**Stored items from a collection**
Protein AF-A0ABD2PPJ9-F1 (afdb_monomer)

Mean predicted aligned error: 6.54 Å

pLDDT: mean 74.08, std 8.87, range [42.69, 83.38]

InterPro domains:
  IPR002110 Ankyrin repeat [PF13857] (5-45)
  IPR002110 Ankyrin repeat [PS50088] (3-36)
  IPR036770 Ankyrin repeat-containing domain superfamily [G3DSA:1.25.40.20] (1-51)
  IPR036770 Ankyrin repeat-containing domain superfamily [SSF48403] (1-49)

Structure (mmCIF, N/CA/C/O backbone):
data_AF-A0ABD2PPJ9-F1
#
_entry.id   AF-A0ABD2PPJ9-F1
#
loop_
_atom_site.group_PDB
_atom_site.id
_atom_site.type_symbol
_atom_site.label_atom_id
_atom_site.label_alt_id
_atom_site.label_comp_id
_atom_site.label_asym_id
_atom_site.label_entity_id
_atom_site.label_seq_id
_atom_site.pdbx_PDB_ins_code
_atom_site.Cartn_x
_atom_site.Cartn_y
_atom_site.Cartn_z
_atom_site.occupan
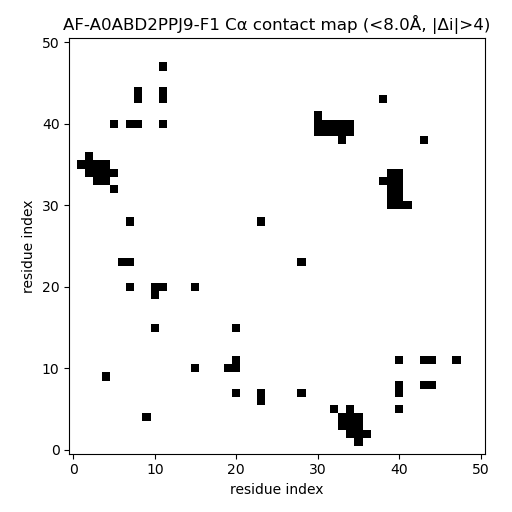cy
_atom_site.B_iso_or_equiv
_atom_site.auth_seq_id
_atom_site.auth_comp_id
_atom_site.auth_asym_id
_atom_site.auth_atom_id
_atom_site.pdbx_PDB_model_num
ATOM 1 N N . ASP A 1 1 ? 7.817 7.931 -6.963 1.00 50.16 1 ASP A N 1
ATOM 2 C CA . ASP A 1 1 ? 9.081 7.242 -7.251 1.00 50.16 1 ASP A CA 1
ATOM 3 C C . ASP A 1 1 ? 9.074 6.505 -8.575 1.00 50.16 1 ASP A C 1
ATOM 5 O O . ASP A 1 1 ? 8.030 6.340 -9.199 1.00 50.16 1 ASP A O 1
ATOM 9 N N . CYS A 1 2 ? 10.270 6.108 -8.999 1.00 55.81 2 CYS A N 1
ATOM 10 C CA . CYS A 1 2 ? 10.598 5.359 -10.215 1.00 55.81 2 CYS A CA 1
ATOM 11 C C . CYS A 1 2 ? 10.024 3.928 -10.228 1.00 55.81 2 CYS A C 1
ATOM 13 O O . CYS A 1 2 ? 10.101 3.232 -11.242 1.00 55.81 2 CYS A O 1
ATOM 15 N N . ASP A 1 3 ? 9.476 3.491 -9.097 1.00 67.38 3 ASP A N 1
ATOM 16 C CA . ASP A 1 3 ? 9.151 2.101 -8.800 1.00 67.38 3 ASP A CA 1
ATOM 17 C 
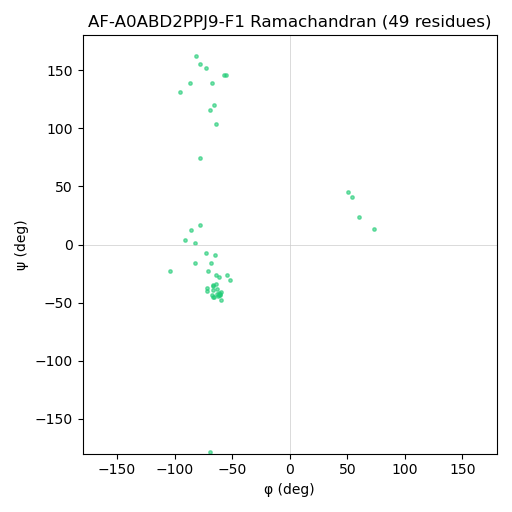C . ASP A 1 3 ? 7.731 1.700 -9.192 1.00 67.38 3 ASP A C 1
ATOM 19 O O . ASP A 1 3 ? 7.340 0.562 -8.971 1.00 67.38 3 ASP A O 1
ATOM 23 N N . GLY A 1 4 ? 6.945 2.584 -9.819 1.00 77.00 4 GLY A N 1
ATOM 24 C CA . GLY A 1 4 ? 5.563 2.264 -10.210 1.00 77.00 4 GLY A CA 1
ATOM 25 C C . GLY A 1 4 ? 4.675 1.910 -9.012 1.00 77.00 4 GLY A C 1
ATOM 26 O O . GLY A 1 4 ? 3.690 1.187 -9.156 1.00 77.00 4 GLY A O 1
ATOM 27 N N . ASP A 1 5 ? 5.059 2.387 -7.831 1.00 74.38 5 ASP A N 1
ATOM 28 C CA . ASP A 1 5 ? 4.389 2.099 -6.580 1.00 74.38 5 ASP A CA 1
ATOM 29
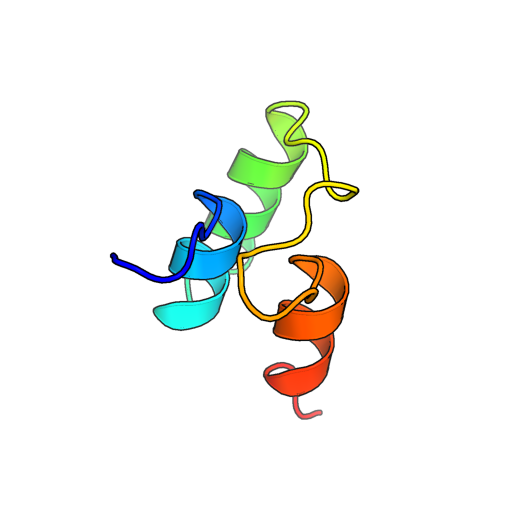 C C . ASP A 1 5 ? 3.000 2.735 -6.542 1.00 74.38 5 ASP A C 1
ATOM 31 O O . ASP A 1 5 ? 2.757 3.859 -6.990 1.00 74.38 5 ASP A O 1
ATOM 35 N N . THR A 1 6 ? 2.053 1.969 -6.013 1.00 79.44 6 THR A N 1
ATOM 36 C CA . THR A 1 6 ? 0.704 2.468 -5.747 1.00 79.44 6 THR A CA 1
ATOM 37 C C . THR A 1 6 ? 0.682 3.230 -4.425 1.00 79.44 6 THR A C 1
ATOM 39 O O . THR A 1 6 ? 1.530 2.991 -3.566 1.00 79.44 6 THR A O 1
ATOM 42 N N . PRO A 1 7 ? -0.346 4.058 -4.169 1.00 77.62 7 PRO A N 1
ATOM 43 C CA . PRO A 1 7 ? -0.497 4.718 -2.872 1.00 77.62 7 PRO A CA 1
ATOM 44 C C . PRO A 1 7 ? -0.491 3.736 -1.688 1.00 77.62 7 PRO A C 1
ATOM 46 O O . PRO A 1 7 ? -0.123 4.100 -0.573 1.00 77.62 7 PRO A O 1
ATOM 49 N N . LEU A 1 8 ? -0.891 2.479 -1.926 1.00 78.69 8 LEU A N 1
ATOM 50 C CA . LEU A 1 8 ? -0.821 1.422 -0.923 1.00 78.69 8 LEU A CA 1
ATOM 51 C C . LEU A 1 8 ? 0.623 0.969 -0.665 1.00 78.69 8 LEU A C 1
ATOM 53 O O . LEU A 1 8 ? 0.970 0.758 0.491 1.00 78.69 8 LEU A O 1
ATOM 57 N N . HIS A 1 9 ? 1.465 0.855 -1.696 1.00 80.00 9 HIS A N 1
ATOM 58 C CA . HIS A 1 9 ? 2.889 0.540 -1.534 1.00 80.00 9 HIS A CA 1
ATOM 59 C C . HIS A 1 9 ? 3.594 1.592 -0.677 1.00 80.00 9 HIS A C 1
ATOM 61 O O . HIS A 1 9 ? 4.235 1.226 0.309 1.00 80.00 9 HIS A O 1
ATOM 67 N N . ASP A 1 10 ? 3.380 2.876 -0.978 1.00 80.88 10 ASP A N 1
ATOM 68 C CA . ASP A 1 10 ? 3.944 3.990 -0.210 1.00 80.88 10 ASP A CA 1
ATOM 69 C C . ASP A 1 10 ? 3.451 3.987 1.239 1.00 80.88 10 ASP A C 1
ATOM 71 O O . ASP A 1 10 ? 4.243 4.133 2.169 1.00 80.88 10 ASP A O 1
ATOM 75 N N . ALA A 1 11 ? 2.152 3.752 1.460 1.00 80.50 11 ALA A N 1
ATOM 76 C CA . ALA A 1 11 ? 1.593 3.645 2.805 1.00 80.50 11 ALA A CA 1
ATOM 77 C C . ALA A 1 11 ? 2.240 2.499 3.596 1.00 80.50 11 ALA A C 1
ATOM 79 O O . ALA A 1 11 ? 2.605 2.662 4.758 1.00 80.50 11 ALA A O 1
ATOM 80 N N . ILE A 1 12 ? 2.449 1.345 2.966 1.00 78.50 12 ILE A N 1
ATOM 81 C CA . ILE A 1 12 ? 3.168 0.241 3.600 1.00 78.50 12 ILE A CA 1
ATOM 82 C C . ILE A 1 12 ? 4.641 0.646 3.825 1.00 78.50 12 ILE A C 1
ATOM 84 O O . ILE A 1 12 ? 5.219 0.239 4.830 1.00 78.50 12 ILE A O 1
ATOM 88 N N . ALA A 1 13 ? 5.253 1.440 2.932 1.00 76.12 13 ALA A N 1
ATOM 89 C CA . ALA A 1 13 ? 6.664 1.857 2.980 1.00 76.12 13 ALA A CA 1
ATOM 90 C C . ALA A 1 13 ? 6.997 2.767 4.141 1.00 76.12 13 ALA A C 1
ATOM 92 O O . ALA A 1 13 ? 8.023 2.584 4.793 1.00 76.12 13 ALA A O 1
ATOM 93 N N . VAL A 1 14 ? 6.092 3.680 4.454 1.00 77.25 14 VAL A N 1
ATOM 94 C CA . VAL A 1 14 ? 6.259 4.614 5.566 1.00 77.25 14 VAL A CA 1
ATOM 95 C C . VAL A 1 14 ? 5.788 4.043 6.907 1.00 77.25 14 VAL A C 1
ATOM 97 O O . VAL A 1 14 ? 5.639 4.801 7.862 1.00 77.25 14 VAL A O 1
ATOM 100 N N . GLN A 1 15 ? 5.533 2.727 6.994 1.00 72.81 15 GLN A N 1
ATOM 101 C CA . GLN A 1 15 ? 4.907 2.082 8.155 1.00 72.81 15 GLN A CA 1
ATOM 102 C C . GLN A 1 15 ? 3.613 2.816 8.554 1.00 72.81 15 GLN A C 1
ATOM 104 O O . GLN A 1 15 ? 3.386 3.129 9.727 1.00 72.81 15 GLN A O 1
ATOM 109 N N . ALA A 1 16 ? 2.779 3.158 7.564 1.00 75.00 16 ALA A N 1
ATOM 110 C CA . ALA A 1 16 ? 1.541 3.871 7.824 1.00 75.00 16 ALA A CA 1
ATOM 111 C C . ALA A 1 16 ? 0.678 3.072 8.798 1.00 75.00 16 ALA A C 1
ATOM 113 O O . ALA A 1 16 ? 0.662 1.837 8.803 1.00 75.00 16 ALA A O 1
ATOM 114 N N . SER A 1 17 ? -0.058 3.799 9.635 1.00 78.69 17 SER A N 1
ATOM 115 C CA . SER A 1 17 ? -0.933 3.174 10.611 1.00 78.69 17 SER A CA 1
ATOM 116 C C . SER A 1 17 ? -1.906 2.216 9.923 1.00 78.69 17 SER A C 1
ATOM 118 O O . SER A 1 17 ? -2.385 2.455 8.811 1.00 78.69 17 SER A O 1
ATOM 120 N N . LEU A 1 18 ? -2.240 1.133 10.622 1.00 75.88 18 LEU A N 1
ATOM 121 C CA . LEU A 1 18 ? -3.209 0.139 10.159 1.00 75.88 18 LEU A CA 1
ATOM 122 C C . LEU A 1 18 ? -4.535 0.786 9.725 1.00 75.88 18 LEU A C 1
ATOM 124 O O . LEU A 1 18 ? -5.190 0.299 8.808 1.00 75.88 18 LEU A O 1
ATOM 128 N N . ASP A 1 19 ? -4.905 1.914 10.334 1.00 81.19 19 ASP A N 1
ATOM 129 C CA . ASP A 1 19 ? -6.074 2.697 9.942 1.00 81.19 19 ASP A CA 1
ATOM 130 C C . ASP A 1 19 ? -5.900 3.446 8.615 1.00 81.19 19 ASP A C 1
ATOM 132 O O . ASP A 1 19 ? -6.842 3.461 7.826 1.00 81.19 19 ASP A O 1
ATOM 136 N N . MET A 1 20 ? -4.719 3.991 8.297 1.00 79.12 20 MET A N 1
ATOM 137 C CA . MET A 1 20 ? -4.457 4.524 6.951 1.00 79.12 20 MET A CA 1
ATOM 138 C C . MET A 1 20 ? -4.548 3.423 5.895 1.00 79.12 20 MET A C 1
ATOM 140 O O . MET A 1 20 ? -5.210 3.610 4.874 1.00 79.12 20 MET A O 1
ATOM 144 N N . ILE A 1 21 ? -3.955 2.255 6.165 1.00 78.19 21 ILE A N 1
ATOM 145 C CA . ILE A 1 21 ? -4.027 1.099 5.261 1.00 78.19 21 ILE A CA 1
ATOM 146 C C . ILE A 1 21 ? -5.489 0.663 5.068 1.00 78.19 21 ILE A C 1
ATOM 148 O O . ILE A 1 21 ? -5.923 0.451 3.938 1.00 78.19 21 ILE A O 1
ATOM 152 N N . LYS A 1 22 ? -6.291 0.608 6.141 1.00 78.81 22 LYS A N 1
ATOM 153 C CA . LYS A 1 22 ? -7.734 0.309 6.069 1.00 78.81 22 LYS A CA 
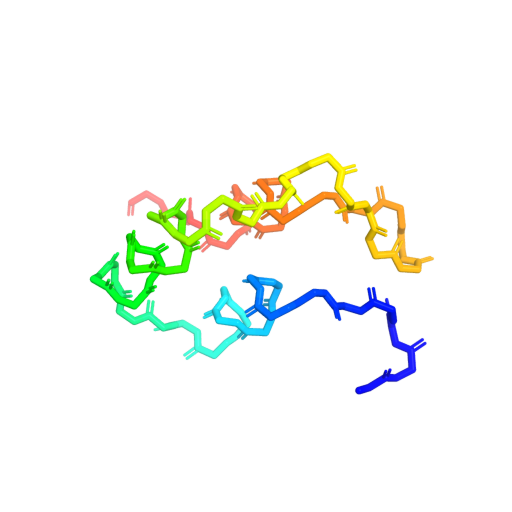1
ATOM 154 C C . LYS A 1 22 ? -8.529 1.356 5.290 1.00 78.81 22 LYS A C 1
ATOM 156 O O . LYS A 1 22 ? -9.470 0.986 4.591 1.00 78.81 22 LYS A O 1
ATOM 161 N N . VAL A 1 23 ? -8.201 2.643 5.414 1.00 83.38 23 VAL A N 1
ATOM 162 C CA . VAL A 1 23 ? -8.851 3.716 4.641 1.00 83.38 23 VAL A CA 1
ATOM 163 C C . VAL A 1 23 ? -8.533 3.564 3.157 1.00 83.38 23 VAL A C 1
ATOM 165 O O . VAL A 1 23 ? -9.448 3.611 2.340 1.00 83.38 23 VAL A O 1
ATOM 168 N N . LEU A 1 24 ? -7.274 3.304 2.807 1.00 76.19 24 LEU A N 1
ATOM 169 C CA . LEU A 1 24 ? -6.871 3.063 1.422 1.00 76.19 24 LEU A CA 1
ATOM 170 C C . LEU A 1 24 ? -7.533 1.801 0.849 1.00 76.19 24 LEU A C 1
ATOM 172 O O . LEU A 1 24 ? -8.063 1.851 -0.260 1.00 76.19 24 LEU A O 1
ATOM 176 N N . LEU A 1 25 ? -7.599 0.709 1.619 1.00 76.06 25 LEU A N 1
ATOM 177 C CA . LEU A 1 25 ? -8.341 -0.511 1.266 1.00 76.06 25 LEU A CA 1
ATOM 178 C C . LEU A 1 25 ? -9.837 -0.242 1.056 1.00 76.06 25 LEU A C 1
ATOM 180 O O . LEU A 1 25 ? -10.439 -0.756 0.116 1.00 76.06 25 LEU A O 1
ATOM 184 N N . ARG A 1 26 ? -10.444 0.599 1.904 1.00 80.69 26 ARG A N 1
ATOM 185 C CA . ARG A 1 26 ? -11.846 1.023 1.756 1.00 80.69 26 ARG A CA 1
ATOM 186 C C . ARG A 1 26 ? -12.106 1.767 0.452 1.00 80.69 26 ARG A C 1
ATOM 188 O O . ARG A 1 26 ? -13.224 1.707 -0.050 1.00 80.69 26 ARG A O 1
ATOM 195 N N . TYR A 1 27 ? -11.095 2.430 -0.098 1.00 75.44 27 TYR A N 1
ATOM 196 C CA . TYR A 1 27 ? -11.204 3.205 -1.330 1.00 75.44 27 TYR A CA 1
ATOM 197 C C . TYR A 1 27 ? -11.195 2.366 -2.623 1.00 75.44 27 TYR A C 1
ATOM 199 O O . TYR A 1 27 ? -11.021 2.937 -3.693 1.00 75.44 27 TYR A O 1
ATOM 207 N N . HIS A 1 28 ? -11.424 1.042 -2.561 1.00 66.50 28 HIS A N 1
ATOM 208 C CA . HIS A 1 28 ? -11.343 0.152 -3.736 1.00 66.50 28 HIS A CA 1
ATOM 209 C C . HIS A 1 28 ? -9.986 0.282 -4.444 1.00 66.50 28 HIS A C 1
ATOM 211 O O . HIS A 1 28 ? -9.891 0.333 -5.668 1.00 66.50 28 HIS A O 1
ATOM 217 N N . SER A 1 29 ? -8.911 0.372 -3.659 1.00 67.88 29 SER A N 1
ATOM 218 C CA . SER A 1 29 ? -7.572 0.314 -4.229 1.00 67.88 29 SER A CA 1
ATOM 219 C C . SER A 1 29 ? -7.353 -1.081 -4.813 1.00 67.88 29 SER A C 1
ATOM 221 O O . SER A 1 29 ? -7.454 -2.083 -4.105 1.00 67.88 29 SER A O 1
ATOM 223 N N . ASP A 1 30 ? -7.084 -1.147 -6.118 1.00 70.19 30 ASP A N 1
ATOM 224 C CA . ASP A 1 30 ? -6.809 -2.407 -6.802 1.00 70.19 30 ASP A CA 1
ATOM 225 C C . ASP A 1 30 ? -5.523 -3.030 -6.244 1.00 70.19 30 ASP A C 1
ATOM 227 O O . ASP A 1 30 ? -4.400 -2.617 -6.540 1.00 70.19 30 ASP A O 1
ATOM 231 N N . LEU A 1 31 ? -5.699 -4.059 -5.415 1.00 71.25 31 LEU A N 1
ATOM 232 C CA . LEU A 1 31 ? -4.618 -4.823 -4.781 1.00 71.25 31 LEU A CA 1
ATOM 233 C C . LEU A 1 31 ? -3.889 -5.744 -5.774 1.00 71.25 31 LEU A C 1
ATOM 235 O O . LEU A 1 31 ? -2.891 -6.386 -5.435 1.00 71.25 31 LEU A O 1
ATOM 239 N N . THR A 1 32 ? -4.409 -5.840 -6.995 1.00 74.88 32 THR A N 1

**Problem to work on**
Filter the entries down to the lines that include the string "containing".

**Answer space**
  IPR036770 Ankyrin repeat-containing domain superfamily [G3DSA:1.25.40.20] (1-51)
  IPR036770 Ankyrin repeat-containing domain superfamily [SSF48403] (1-49)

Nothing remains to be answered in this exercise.